Casein network formation at oil–water interfaces is reduced by β-casein and increased by Ca2+

Mixtures of bovine caseins can serve as a benchmark for understanding the functionality of microbial-based recombinant caseins at oil–water interfaces. In this work we show that, in the presence of Ca${}^{2+}$, the individual casein fractions form viscoelastic networks at the oil–water interface with comparable stiffness. In the absence of Ca${}^{2+}$, ${\alpha }_{s2}$- and $\beta$-casein interfacial network formation was strongly inhibited over the full deformation regime. For ${\alpha }_{s1}$-casein, the network stiffness was increased in the absence of Ca${}^{2+}$ at small deformations ($<$15%), but at large deformations ($>$50%) it was completely disrupted, to a similar stiffness as ${\alpha }_{s2}$- and $\beta$-casein. The interfacial structure formed by $\kappa$-casein was largely unaffected by Ca${}^{2+}$ due to limited phosphorylation. We hypothesize that the differences between calcium-sensitive caseins lie in the conformation they assume at the interface. Both ${\alpha }_{s2}$- and $\beta$-casein adsorb in a train-tail conformation with a tail extending into the aqueous bulk phase, whereas ${\alpha }_{s1}$-casein adsorbs in a loop-train conformation, with a loop that extends less into the bulk phase. The tail-train configuration is hypothesized to increase the inter-molecular Ca${}^{2+}$ bridging thereby increasing the interfacial stiffness of ${\alpha }_{s2}$- and $\beta$-casein.

Blending the casein fractions revealed a strong negative effect of $\beta$-casein on the interfacial modulus, which was more pronounced at a higher concentration. The presence of Ca${}^{2+}$ remained important for interfacial network formation of a casein blend. Without Ca${}^{2+}$, the interfacial network was less stiff, more viscous, and behaved like a 2d polymer solution.

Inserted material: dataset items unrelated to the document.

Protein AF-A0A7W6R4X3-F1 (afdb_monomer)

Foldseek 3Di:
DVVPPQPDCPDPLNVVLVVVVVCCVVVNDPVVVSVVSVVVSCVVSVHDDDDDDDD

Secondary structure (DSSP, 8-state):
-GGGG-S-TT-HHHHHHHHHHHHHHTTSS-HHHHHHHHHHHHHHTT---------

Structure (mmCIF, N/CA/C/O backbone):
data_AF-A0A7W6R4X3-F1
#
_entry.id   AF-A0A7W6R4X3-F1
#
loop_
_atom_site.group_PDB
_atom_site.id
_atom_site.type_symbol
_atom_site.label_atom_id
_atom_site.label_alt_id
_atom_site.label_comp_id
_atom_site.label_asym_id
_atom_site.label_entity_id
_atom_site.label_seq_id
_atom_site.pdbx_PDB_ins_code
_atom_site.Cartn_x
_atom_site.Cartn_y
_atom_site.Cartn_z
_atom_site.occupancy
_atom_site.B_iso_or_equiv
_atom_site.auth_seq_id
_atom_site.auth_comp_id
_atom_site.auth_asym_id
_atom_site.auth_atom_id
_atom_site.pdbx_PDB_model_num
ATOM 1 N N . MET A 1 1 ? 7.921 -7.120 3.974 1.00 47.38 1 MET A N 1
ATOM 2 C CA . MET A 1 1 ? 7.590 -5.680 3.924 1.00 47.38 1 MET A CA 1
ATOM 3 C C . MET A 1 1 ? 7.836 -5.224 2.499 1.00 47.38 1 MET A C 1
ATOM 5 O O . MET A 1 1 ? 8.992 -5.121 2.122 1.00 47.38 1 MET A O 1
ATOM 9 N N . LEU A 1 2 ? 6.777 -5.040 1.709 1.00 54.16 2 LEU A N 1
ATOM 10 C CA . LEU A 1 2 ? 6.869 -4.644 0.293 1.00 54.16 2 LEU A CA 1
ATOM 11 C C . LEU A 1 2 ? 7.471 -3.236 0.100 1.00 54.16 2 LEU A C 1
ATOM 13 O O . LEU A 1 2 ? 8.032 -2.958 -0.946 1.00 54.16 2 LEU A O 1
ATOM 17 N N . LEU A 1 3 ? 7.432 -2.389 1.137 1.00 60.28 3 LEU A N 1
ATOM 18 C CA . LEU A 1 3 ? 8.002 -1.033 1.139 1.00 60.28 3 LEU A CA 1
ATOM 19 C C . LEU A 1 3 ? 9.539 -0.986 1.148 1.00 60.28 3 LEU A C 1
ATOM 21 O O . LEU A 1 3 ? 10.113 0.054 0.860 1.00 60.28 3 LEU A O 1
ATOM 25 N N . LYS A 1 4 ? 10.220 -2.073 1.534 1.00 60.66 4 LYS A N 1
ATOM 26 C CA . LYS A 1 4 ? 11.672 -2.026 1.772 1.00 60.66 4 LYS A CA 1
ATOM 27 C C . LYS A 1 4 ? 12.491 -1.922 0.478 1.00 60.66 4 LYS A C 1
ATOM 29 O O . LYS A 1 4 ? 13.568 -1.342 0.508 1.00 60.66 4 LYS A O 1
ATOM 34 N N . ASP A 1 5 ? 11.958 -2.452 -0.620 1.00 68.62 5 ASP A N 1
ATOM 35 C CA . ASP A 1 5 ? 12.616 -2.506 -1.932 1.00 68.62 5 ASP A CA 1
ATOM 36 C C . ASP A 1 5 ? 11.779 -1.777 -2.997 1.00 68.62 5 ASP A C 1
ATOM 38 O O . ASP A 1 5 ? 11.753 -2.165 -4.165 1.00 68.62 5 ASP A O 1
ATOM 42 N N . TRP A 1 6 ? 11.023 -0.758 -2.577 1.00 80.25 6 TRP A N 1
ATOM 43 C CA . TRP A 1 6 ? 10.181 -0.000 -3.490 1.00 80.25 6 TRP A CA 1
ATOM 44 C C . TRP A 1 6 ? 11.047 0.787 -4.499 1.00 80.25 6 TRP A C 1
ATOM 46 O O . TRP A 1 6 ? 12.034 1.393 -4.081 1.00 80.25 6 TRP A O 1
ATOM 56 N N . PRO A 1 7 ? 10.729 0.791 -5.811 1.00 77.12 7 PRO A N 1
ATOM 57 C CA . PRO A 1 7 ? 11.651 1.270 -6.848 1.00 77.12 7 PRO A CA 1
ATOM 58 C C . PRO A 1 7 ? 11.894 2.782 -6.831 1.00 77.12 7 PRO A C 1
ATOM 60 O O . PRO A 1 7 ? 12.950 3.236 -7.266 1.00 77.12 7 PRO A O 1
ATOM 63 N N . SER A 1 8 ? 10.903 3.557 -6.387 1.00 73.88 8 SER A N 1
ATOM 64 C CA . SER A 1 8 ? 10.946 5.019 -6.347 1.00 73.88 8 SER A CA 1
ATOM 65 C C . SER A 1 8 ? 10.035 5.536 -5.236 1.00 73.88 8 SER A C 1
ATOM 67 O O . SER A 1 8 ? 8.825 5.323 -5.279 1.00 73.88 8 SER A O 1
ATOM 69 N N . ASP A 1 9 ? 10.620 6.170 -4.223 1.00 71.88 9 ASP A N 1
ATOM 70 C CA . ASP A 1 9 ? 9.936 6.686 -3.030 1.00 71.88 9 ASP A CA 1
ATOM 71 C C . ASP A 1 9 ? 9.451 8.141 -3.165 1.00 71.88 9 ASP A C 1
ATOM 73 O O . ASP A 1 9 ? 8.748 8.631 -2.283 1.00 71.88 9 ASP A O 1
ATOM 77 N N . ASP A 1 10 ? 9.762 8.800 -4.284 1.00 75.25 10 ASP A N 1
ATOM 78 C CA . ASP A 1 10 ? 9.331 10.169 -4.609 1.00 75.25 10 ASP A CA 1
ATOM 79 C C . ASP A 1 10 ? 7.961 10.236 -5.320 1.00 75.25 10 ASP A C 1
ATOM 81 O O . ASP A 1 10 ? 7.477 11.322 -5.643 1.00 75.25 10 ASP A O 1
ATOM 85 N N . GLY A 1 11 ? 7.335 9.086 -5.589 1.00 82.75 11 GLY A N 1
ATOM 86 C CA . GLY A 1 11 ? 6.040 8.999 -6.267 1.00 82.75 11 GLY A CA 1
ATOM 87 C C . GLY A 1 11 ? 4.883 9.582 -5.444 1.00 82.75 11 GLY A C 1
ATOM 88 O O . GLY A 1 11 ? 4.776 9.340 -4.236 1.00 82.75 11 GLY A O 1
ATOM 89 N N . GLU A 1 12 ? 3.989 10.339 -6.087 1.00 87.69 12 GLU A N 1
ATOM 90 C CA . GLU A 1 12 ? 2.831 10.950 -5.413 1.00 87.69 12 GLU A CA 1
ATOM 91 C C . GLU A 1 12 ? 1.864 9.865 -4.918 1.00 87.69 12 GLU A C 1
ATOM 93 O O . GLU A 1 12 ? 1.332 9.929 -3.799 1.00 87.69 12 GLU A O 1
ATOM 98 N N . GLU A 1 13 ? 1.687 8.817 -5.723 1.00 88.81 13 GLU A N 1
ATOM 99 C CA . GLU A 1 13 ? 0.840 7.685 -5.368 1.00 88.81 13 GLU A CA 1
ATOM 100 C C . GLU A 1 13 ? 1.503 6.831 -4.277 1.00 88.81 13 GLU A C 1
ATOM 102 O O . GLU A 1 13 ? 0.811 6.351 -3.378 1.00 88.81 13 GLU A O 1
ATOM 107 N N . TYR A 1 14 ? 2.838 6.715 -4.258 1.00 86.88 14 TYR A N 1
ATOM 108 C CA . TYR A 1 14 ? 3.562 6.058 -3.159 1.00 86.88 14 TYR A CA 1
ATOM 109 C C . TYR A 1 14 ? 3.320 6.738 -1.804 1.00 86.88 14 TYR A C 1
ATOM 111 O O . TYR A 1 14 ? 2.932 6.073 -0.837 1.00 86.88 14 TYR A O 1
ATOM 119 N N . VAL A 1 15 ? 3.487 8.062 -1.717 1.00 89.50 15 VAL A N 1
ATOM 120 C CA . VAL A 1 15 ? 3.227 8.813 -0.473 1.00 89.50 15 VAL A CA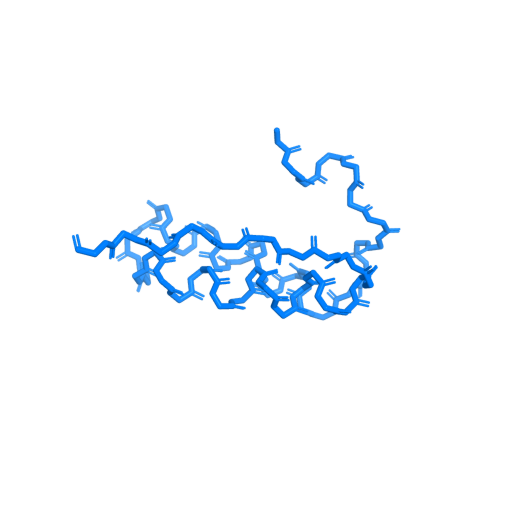 1
ATOM 121 C C . VAL A 1 15 ? 1.767 8.655 -0.043 1.00 89.50 15 VAL A C 1
ATOM 123 O O . VAL A 1 15 ? 1.475 8.450 1.142 1.00 89.50 15 VAL A O 1
ATOM 126 N N . THR A 1 16 ? 0.847 8.679 -1.008 1.00 91.25 16 THR A N 1
ATOM 127 C CA . THR A 1 16 ? -0.580 8.434 -0.775 1.00 91.25 16 THR A CA 1
ATOM 128 C C . THR A 1 16 ? -0.834 7.029 -0.221 1.00 91.25 16 THR A C 1
ATOM 130 O O . THR A 1 16 ? -1.560 6.888 0.765 1.00 91.25 16 THR A O 1
ATOM 133 N N . ALA A 1 17 ? -0.194 5.994 -0.770 1.00 90.38 17 ALA A N 1
ATOM 134 C CA . ALA A 1 17 ? -0.312 4.615 -0.299 1.00 90.38 17 ALA A CA 1
ATOM 135 C C . ALA A 1 17 ? 0.262 4.421 1.115 1.00 90.38 17 ALA A C 1
ATOM 137 O O . ALA A 1 17 ? -0.335 3.719 1.936 1.00 90.38 17 ALA A O 1
ATOM 138 N N . VAL A 1 18 ? 1.385 5.074 1.439 1.00 89.25 18 VAL A N 1
ATOM 139 C CA . VAL A 1 18 ? 1.968 5.055 2.792 1.00 89.25 18 VAL A CA 1
ATOM 140 C C . VAL A 1 18 ? 1.012 5.691 3.797 1.00 89.25 18 VAL A C 1
ATOM 142 O O . VAL A 1 18 ? 0.757 5.108 4.853 1.00 89.25 18 VAL A O 1
ATOM 145 N N . LYS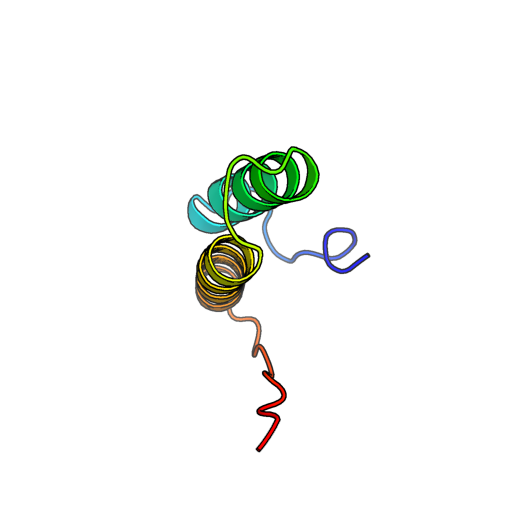 A 1 19 ? 0.433 6.849 3.465 1.00 91.88 19 LYS A N 1
ATOM 146 C CA . LYS A 1 19 ? -0.574 7.494 4.311 1.00 91.88 19 LYS A CA 1
ATOM 147 C C . LYS A 1 19 ? -1.811 6.607 4.482 1.00 91.88 19 LYS A C 1
ATOM 149 O O . LYS A 1 19 ? -2.223 6.365 5.611 1.00 91.88 19 LYS A O 1
ATOM 154 N N . ALA A 1 20 ? -2.346 6.060 3.391 1.00 92.38 20 ALA A N 1
ATOM 155 C CA . ALA A 1 20 ? -3.506 5.173 3.4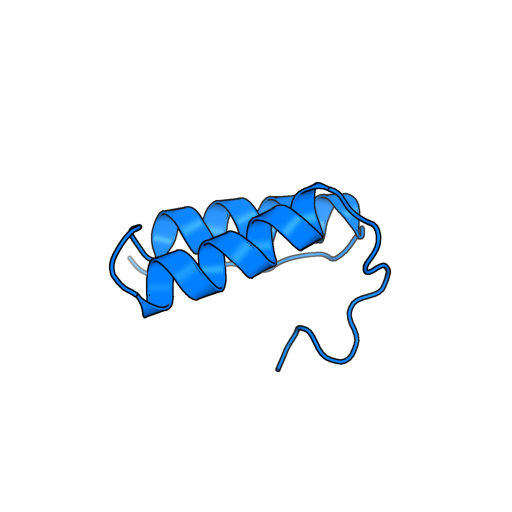26 1.00 92.38 20 ALA A CA 1
ATOM 156 C C . ALA A 1 20 ? -3.258 3.921 4.289 1.00 92.38 20 ALA A C 1
ATOM 158 O O . ALA A 1 20 ? -4.163 3.453 4.974 1.00 92.38 20 ALA A O 1
ATOM 159 N N . CYS A 1 21 ? -2.027 3.402 4.327 1.00 91.25 21 CYS A N 1
ATOM 160 C CA . CYS A 1 21 ? -1.649 2.302 5.215 1.00 91.25 21 CYS A CA 1
ATOM 161 C C . CYS A 1 21 ? -1.806 2.687 6.694 1.00 91.25 21 CYS A C 1
ATOM 163 O O . CYS A 1 21 ? -2.405 1.946 7.474 1.00 91.25 21 CYS A O 1
ATOM 165 N N . VAL A 1 22 ? -1.307 3.868 7.076 1.00 92.31 22 VAL A N 1
ATOM 166 C CA . VAL A 1 22 ? -1.437 4.390 8.446 1.00 92.31 22 VAL A CA 1
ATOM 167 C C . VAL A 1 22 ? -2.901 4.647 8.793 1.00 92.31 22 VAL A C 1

With this work we showed that casein interfacial network formation at oil–water interfaces is mediated by Ca${}^{2+}$ bridging. Blending the different casein fractions decreased the interfacial viscoelastic properties through the presence of $\beta$-casein. These results indicate that future work on recombinant caseins should focus on single genetic variants, since a blend of variants will likely decrease interfacial functionality.